He starts whistling a happy tune as he saunters back to the manor. Tonight, he’s hungry for some grub from Greasy’s Diner.
XXX
She crashed on the dusty floor of a dark and forbidding place.
After a moment, Maegella carefully pushed herself up to a sitting position, holding herself steady to let the dizziness pass. She opened her eyes and saw nothing but darkness. She shifted into a kneeling position and held out her left hand, palm-side up.
“Naur,” she whispered, frowning as she concentrated. This was a lot more complicated than wielding a staff, on top of summoning fire.
From the palm of her hand came a burst of blue flame. It illuminated her hand, making the sleeve of her silver robes shimmer in the light. With one hand occupied, she awkwardly pushes herself off the floor. She raises her hand out and turns around, looking at the area she was in. She could make out the rocky formation of the floor, a partition made of metal, and the walls carved from earth. It seemed like she was in a cave of some sort.
It was also familiar to her somehow.
She raised the hand with the flame and looked up. The light wasn’t enough to see the ceiling in this place. But if this was the place she thought it was…
"Koron en' naur!"
A ball of blue flame shot out from her hand. It struck the ceiling and briefly illuminated the earth above. Maegella’s eyes widened when she saw the corner of an opening. She sent out two more fireballs before she found what she was looking for: a large, jagged opening in the rock, but something seems to be covering it.

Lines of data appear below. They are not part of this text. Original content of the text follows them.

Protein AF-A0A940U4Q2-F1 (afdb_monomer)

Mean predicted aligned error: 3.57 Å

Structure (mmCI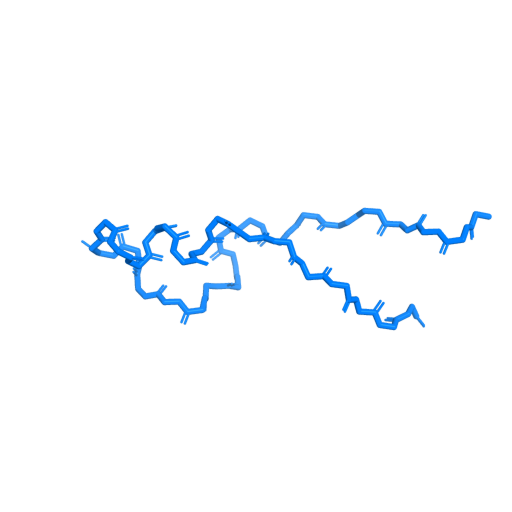F, N/CA/C/O backbone):
data_AF-A0A940U4Q2-F1
#
_entry.id   AF-A0A940U4Q2-F1
#
loop_
_atom_site.group_PDB
_atom_site.id
_atom_site.type_symbol
_atom_site.label_atom_id
_atom_site.label_alt_id
_atom_site.label_comp_id
_atom_site.label_asym_id
_atom_site.label_entity_id
_atom_site.label_seq_id
_atom_site.pdbx_PDB_ins_code
_atom_site.Cartn_x
_atom_site.Cartn_y
_atom_site.Cartn_z
_atom_site.occupancy
_atom_site.B_iso_or_equiv
_atom_site.auth_seq_id
_atom_site.auth_comp_id
_atom_site.auth_asym_id
_atom_site.auth_atom_id
_atom_site.pdbx_PDB_model_num
ATOM 1 N N . SER A 1 1 ? 23.299 -0.316 -11.115 1.00 79.38 1 SER A N 1
ATOM 2 C CA . SER A 1 1 ? 22.308 -0.106 -10.038 1.00 79.38 1 SER A CA 1
ATOM 3 C C . SER A 1 1 ? 21.406 -1.328 -9.969 1.00 79.38 1 SER A C 1
ATOM 5 O O . SER A 1 1 ? 21.021 -1.793 -11.033 1.00 79.38 1 SER A O 1
ATOM 7 N N . ARG A 1 2 ? 21.123 -1.872 -8.776 1.00 90.00 2 ARG A N 1
ATOM 8 C CA . ARG A 1 2 ? 20.304 -3.093 -8.581 1.00 90.00 2 ARG A CA 1
ATOM 9 C C . ARG A 1 2 ? 18.849 -2.813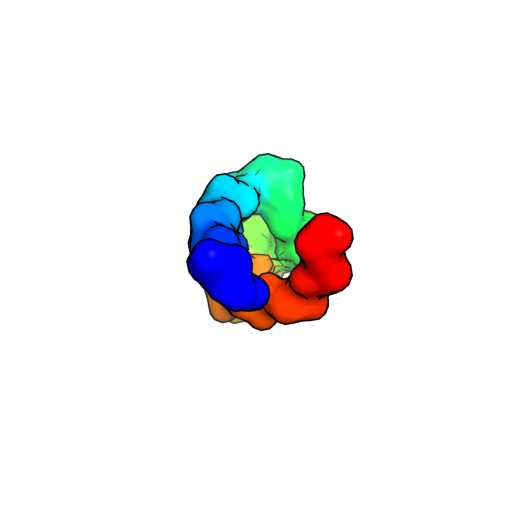 -8.174 1.00 90.00 2 ARG A C 1
ATOM 11 O O . ARG A 1 2 ? 18.050 -3.735 -8.181 1.00 90.00 2 ARG A O 1
ATOM 18 N N . LEU A 1 3 ? 18.519 -1.576 -7.801 1.00 92.31 3 LEU A N 1
ATOM 19 C CA . LEU A 1 3 ? 17.178 -1.144 -7.397 1.00 92.31 3 LEU A CA 1
ATOM 20 C C . LEU A 1 3 ? 16.898 0.241 -7.987 1.00 92.31 3 LEU A C 1
ATOM 22 O O . LEU A 1 3 ? 17.809 1.069 -8.088 1.00 92.31 3 LEU A O 1
ATOM 26 N N . ARG A 1 4 ? 15.642 0.497 -8.363 1.00 92.62 4 ARG A N 1
ATOM 27 C CA . ARG A 1 4 ? 15.175 1.805 -8.839 1.00 92.62 4 ARG A CA 1
ATOM 28 C C . ARG A 1 4 ? 13.875 2.174 -8.118 1.00 92.62 4 ARG A C 1
ATOM 30 O O . ARG A 1 4 ? 12.919 1.411 -8.219 1.00 92.62 4 ARG A O 1
ATOM 37 N N . PRO A 1 5 ? 13.815 3.303 -7.391 1.00 91.31 5 PRO A N 1
ATOM 38 C CA . PRO A 1 5 ? 12.572 3.749 -6.777 1.00 91.31 5 PRO A CA 1
ATOM 39 C C . PRO A 1 5 ? 11.643 4.360 -7.833 1.00 91.31 5 PRO A C 1
ATOM 41 O O . PRO A 1 5 ? 12.088 5.139 -8.677 1.00 91.31 5 PRO A O 1
ATOM 44 N N . GLN A 1 6 ? 10.349 4.051 -7.749 1.00 91.25 6 GLN A N 1
ATOM 45 C CA . GLN A 1 6 ? 9.316 4.685 -8.565 1.00 91.25 6 GLN A CA 1
ATOM 46 C C . GLN A 1 6 ? 8.102 5.046 -7.705 1.00 91.25 6 GLN A C 1
ATOM 48 O O . GLN A 1 6 ? 7.577 4.217 -6.968 1.00 91.25 6 GLN A O 1
ATOM 53 N N . GLY A 1 7 ? 7.670 6.307 -7.782 1.00 90.06 7 GLY A N 1
ATOM 54 C CA . GLY A 1 7 ? 6.474 6.785 -7.092 1.00 90.06 7 GLY A CA 1
ATOM 55 C C . GLY A 1 7 ? 5.238 6.637 -7.976 1.00 90.06 7 GLY A C 1
ATOM 56 O O . GLY A 1 7 ? 5.187 7.232 -9.047 1.00 90.06 7 GLY A O 1
ATOM 57 N N . ALA A 1 8 ? 4.237 5.885 -7.514 1.00 86.25 8 ALA A N 1
ATOM 58 C CA . ALA A 1 8 ? 2.957 5.721 -8.214 1.00 86.25 8 ALA A CA 1
ATOM 59 C C . ALA A 1 8 ? 1.863 6.701 -7.744 1.00 86.25 8 ALA A C 1
ATOM 61 O O . ALA A 1 8 ? 0.800 6.765 -8.347 1.00 86.25 8 ALA A O 1
ATOM 62 N N . GLY A 1 9 ? 2.094 7.481 -6.681 1.00 81.94 9 GLY A N 1
ATOM 63 C CA . GLY A 1 9 ? 1.157 8.510 -6.213 1.00 81.94 9 GLY A CA 1
ATOM 64 C C . GLY A 1 9 ? -0.313 8.038 -6.148 1.00 81.94 9 GLY A C 1
ATOM 65 O O . GLY A 1 9 ? -0.581 6.915 -5.721 1.00 81.94 9 GLY A O 1
ATOM 66 N N . PRO A 1 10 ? -1.286 8.868 -6.569 1.00 83.00 10 PRO A N 1
ATOM 67 C CA . PRO A 1 10 ? -2.706 8.522 -6.527 1.00 83.00 10 PRO A CA 1
ATOM 68 C C . PRO A 1 10 ? -3.207 7.721 -7.741 1.00 83.00 10 PRO A C 1
ATOM 70 O O . PRO A 1 10 ? -4.394 7.409 -7.788 1.00 83.00 10 PRO A O 1
ATOM 73 N N . ILE A 1 11 ? -2.357 7.404 -8.727 1.00 86.88 11 ILE A N 1
ATOM 74 C CA . ILE A 1 11 ? -2.805 6.796 -9.996 1.00 86.88 11 ILE A CA 1
ATOM 75 C C . ILE A 1 11 ? -3.009 5.274 -9.913 1.00 86.88 11 ILE A C 1
ATOM 77 O O . ILE A 1 11 ? -3.577 4.691 -10.830 1.00 86.88 11 ILE A O 1
ATOM 81 N N . ALA A 1 12 ? -2.598 4.636 -8.809 1.00 88.31 12 ALA A N 1
ATOM 82 C CA . ALA A 1 12 ? -2.759 3.196 -8.573 1.00 88.31 12 ALA A CA 1
ATOM 83 C C . ALA A 1 12 ? -3.247 2.873 -7.137 1.00 88.31 12 ALA A C 1
ATOM 85 O O . ALA A 1 12 ? -2.501 2.300 -6.326 1.00 88.31 12 ALA A O 1
ATOM 86 N N . PRO A 1 13 ? -4.487 3.257 -6.775 1.00 91.81 13 PRO A N 1
ATOM 87 C CA . PRO A 1 13 ? -5.057 2.937 -5.470 1.00 91.81 13 PRO A CA 1
ATOM 88 C C . PRO A 1 13 ? -5.463 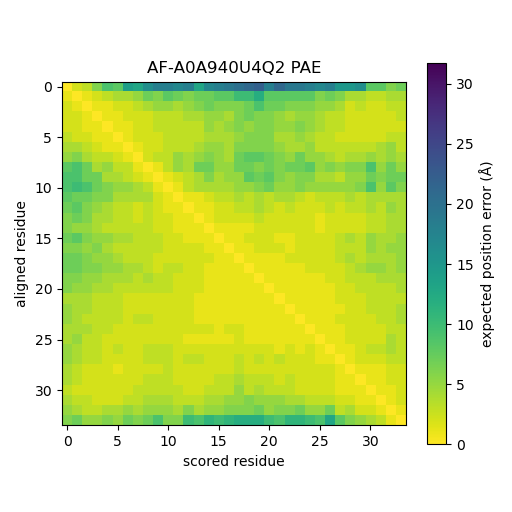1.457 -5.393 1.00 91.81 13 PRO A C 1
ATOM 90 O O . PRO A 1 13 ? -6.089 0.933 -6.310 1.00 91.81 13 PRO A O 1
ATOM 93 N N . VAL A 1 14 ? -5.171 0.797 -4.270 1.00 92.38 14 VAL A N 1
ATOM 94 C CA . VAL A 1 14 ? -5.649 -0.576 -3.982 1.00 92.38 14 VAL A CA 1
ATOM 95 C C . VAL A 1 14 ? -6.930 -0.588 -3.153 1.00 92.38 14 VAL A C 1
ATOM 97 O O . VAL A 1 14 ? -7.610 -1.605 -3.062 1.00 92.38 14 VAL A O 1
ATOM 100 N N . ALA A 1 15 ? -7.279 0.546 -2.550 1.00 94.44 15 ALA A N 1
ATOM 101 C CA . ALA A 1 15 ? -8.534 0.764 -1.847 1.00 94.44 15 ALA A CA 1
ATOM 102 C C . ALA A 1 15 ? -9.076 2.174 -2.126 1.00 94.44 15 ALA A C 1
ATOM 104 O O . ALA A 1 15 ? -8.358 3.065 -2.579 1.00 94.44 15 ALA A O 1
ATOM 105 N N . THR A 1 16 ? -10.358 2.405 -1.839 1.00 93.62 16 THR A N 1
ATOM 106 C CA . THR A 1 16 ? -10.958 3.740 -1.982 1.00 93.62 16 THR A CA 1
ATOM 107 C C . THR A 1 16 ? -10.313 4.758 -1.034 1.00 93.62 16 THR A C 1
ATOM 109 O O . THR A 1 16 ? -10.128 4.480 0.144 1.00 93.62 16 THR A O 1
ATOM 112 N N . ASN A 1 17 ? -10.031 5.976 -1.507 1.00 93.06 17 ASN A N 1
ATOM 113 C CA . ASN A 1 17 ? -9.530 7.070 -0.654 1.00 93.06 17 ASN A CA 1
ATOM 114 C C . ASN A 1 17 ? -10.625 7.739 0.202 1.00 93.06 17 ASN A C 1
ATOM 116 O O . ASN A 1 17 ? -10.351 8.700 0.930 1.00 93.06 17 ASN A O 1
ATOM 120 N N . ARG A 1 18 ? -11.874 7.267 0.096 1.00 95.44 18 ARG A N 1
ATOM 121 C CA . ARG A 1 18 ? -13.029 7.845 0.796 1.00 95.44 18 ARG A CA 1
ATOM 122 C C . ARG A 1 18 ? -13.037 7.552 2.295 1.00 95.44 18 ARG A C 1
ATOM 124 O O . ARG A 1 18 ? -13.608 8.343 3.034 1.00 95.44 18 ARG A O 1
ATOM 131 N N . THR A 1 19 ? -12.401 6.471 2.739 1.00 96.44 19 THR A N 1
ATOM 132 C CA . THR A 1 19 ? -12.323 6.105 4.162 1.00 96.44 19 THR A CA 1
ATOM 133 C C . THR A 1 19 ? -10.886 6.178 4.662 1.00 96.44 19 THR A C 1
ATOM 135 O O . THR A 1 19 ? -9.942 6.122 3.867 1.00 96.44 19 THR A O 1
ATOM 138 N N . GLU A 1 20 ? -10.699 6.313 5.974 1.00 96.12 20 GLU A N 1
ATOM 139 C CA . GLU A 1 20 ? -9.350 6.367 6.543 1.00 96.12 20 GLU A CA 1
ATOM 140 C C . GLU A 1 20 ? -8.630 5.024 6.401 1.00 96.12 20 GLU A C 1
ATOM 142 O O . GLU A 1 20 ? -7.454 4.983 6.049 1.00 96.12 20 GLU A O 1
ATOM 147 N N . GLU A 1 21 ? -9.353 3.916 6.551 1.00 95.69 21 GLU A N 1
ATOM 148 C CA . GLU A 1 21 ? -8.821 2.566 6.366 1.00 95.69 21 GLU A CA 1
ATOM 149 C C . GLU A 1 21 ? -8.314 2.371 4.933 1.00 95.69 21 GLU A C 1
ATOM 151 O O . GLU A 1 21 ? -7.265 1.765 4.711 1.00 95.69 21 GLU A O 1
ATOM 156 N N . GLY A 1 22 ? -9.035 2.907 3.945 1.00 95.81 22 GLY A N 1
ATOM 157 C CA . GLY A 1 22 ? -8.625 2.843 2.548 1.00 9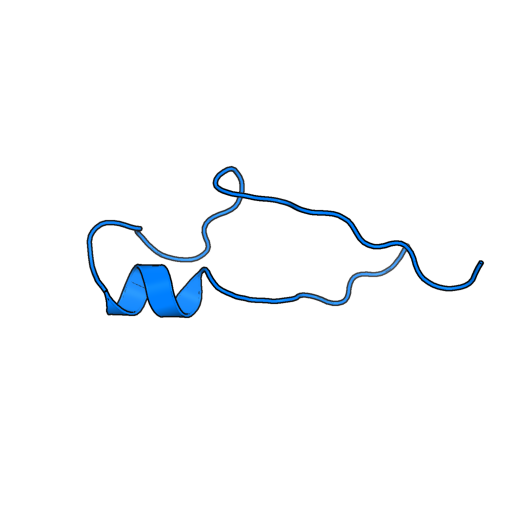5.81 22 GLY A CA 1
ATOM 158 C C . GLY A 1 22 ? -7.374 3.676 2.256 1.00 95.81 22 GLY A C 1
ATOM 159 O O . GLY A 1 22 ? -6.464 3.199 1.576 1.00 95.81 22 GLY A O 1
ATOM 160 N N . ARG A 1 23 ? -7.251 4.874 2.846 1.00 94.19 23 ARG A N 1
ATOM 161 C CA . ARG A 1 23 ? -6.020 5.683 2.753 1.00 94.19 23 ARG A CA 1
ATOM 162 C C . ARG A 1 23 ? -4.840 5.006 3.438 1.00 94.19 23 ARG A C 1
ATOM 164 O O . ARG A 1 23 ? -3.741 5.019 2.891 1.00 94.19 23 ARG A O 1
ATOM 171 N N . ALA A 1 24 ? -5.063 4.396 4.601 1.00 94.69 24 ALA A N 1
ATOM 172 C CA . ALA A 1 24 ? -4.042 3.640 5.314 1.00 94.69 24 ALA A CA 1
ATOM 173 C C . ALA A 1 24 ? -3.503 2.485 4.463 1.00 94.69 24 ALA A C 1
ATOM 175 O O . ALA A 1 24 ? -2.290 2.338 4.351 1.00 94.69 24 ALA A O 1
ATOM 176 N N . LYS A 1 25 ? -4.383 1.745 3.777 1.00 94.00 25 LYS A N 1
ATOM 177 C CA . LYS A 1 25 ? -3.987 0.688 2.831 1.00 94.00 25 LYS A CA 1
ATOM 178 C C . LYS A 1 25 ? -3.210 1.218 1.622 1.00 94.00 25 LYS A C 1
ATOM 180 O O . LYS A 1 25 ? -2.310 0.544 1.131 1.00 94.00 25 LYS A O 1
ATOM 185 N N . ASN A 1 26 ? -3.538 2.415 1.136 1.00 94.31 26 ASN A N 1
ATOM 186 C CA . ASN A 1 26 ? -2.870 2.999 -0.028 1.00 94.31 26 ASN A CA 1
ATOM 187 C C . ASN A 1 26 ? -1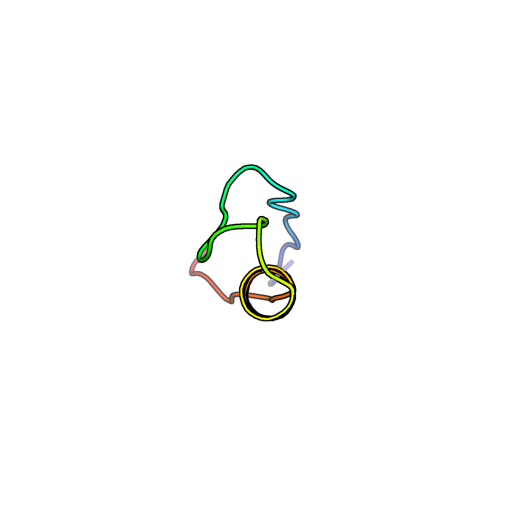.455 3.531 0.275 1.00 94.31 26 ASN A C 1
ATOM 189 O O . ASN A 1 26 ? -0.648 3.625 -0.649 1.00 94.31 26 ASN A O 1
ATOM 193 N N . ARG A 1 27 ? -1.118 3.838 1.537 1.00 92.12 27 ARG A N 1
ATOM 194 C CA . ARG A 1 27 ? 0.240 4.228 1.970 1.00 92.12 27 ARG A CA 1
ATOM 195 C C . ARG A 1 27 ? 1.156 2.997 2.061 1.00 92.12 27 ARG A C 1
ATOM 197 O O . ARG A 1 27 ? 1.410 2.496 3.153 1.00 92.12 27 ARG A O 1
ATOM 204 N N . ARG A 1 28 ? 1.632 2.496 0.916 1.00 91.56 28 ARG A N 1
ATOM 205 C CA . ARG A 1 28 ? 2.386 1.230 0.821 1.00 91.56 28 ARG A CA 1
ATOM 206 C C . ARG A 1 28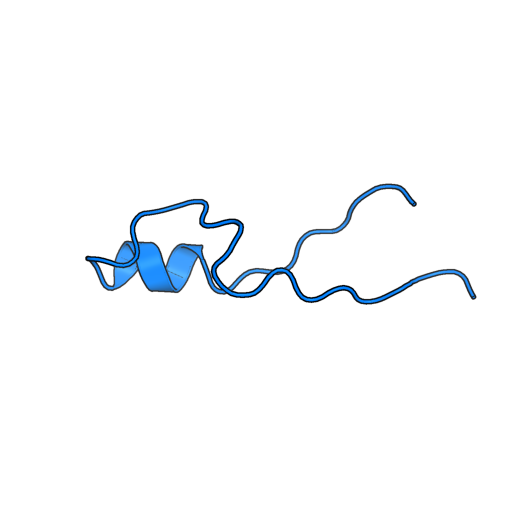 ? 3.601 1.302 -0.106 1.00 91.56 28 ARG A C 1
ATOM 208 O O . ARG A 1 28 ? 3.712 2.209 -0.928 1.00 91.56 28 ARG A O 1
ATOM 215 N N . VAL A 1 29 ? 4.473 0.303 0.017 1.00 93.00 29 VAL A N 1
ATOM 216 C CA . VAL A 1 29 ? 5.621 0.051 -0.866 1.00 93.00 29 VAL A CA 1
ATOM 217 C C . VAL A 1 29 ? 5.496 -1.365 -1.419 1.00 93.00 29 VAL A C 1
ATOM 219 O O . VAL A 1 29 ? 5.184 -2.288 -0.671 1.00 93.00 29 VAL A O 1
ATOM 222 N N . GLU A 1 30 ? 5.750 -1.529 -2.715 1.00 91.25 30 GLU A N 1
ATOM 223 C CA . GLU A 1 30 ? 5.753 -2.824 -3.398 1.00 91.25 30 GLU A CA 1
ATOM 224 C C . GLU A 1 30 ? 7.124 -3.072 -4.031 1.00 91.25 30 GLU A C 1
ATOM 226 O O . GLU A 1 30 ? 7.746 -2.154 -4.570 1.00 91.25 30 GLU A O 1
ATOM 231 N N . LEU A 1 31 ? 7.597 -4.316 -3.953 1.00 92.38 31 LEU A N 1
ATOM 232 C CA . LEU A 1 31 ? 8.777 -4.781 -4.675 1.00 92.38 31 LEU A CA 1
ATOM 233 C C . LEU A 1 31 ? 8.296 -5.531 -5.915 1.00 92.38 31 LEU A C 1
ATOM 235 O O . LEU A 1 31 ? 7.538 -6.490 -5.792 1.00 92.38 31 LEU A O 1
ATOM 239 N N . VAL A 1 32 ? 8.736 -5.091 -7.089 1.00 90.94 32 VAL A N 1
ATOM 240 C CA . VAL A 1 32 ? 8.392 -5.701 -8.378 1.00 90.94 32 VAL A CA 1
AT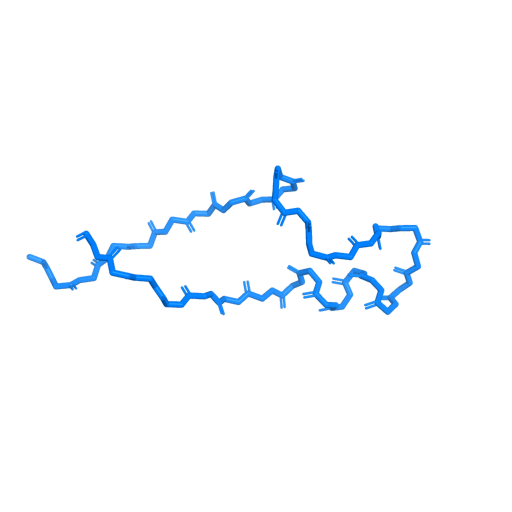OM 241 C C . VAL A 1 32 ? 9.662 -6.074 -9.130 1.00 90.94 32 VAL A C 1
ATOM 243 O O . VAL A 1 32 ? 10.723 -5.483 -8.902 1.00 90.94 32 VAL A O 1
ATOM 246 N N . GLU A 1 33 ? 9.555 -7.065 -10.011 1.00 89.75 33 GLU A N 1
ATOM 247 C CA . GLU A 1 33 ? 10.633 -7.402 -10.940 1.00 89.75 33 GLU A CA 1
ATOM 248 C C . GLU A 1 33 ? 10.913 -6.210 -11.875 1.00 89.75 33 GLU A C 1
ATOM 250 O O . GLU A 1 33 ? 10.000 -5.461 -12.232 1.00 89.75 33 GLU A O 1
ATOM 255 N N . GLN A 1 34 ? 12.198 -5.990 -12.178 1.00 78.44 34 GLN A N 1
ATOM 256 C CA . GLN A 1 34 ? 12.683 -4.897 -13.034 1.00 78.44 34 GLN A CA 1
ATOM 257 C C . GLN A 1 34 ? 12.526 -5.233 -14.514 1.00 78.44 34 GLN A C 1
ATOM 259 O O . GLN A 1 34 ? 12.851 -6.384 -14.880 1.00 78.44 34 GLN A O 1
#

Foldseek 3Di:
DQDDDDDPPPVDQPADPPDPVSVVRRPDDDDDDD

pLDDT: mean 91.02, std 4.51, range [78.44, 96.44]

Solvent-accessible surface area (backbone atoms only — not comparable to full-atom values): 2555 Å² total; per-residue (Å²): 134,95,76,81,93,79,86,61,78,86,83,68,65,86,42,59,74,87,43,70,70,24,42,56,66,50,72,72,87,84,89,74,89,132

Radius of gyration: 11.83 Å; Cα contacts (8 Å, |Δi|>4): 14; chains: 1; bounding box: 35×16×20 Å

Secondary structure (DSSP, 8-state):
--------GGGS-SS-TTSHHHHHHHS-------

Seque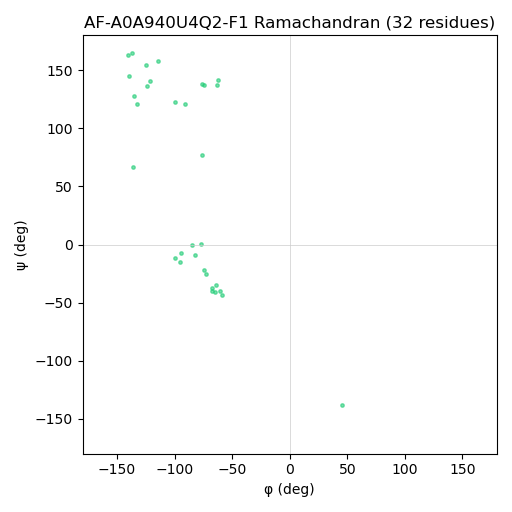nce (34 aa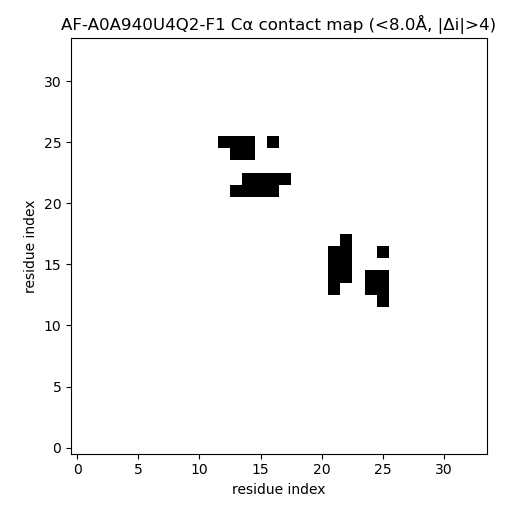):
SRLRPQGAGPIAPVATNRTEEGRAKNRRVELVEQ

She took a deep breath and raised both her hands above her head. “Faina templa!” she yelled.
This time, great bolts of blue energy shot out from both palms and hit the ceiling.
BLAM!
After the debris stopped falling, Maegella grinned as she looked up; she could see the night sky from the hole she made. From the folds of her robes, she took out a small silver disc the size of a tiny teacup saucer and dropped it. The disc stopped falling and hovered inches from the ground. She tapped it with her foot and it began to grow in size until it was roughly the size of a manhole cover. She stepped on the Hover Disc and started flying up toward the hole she made in the ceiling.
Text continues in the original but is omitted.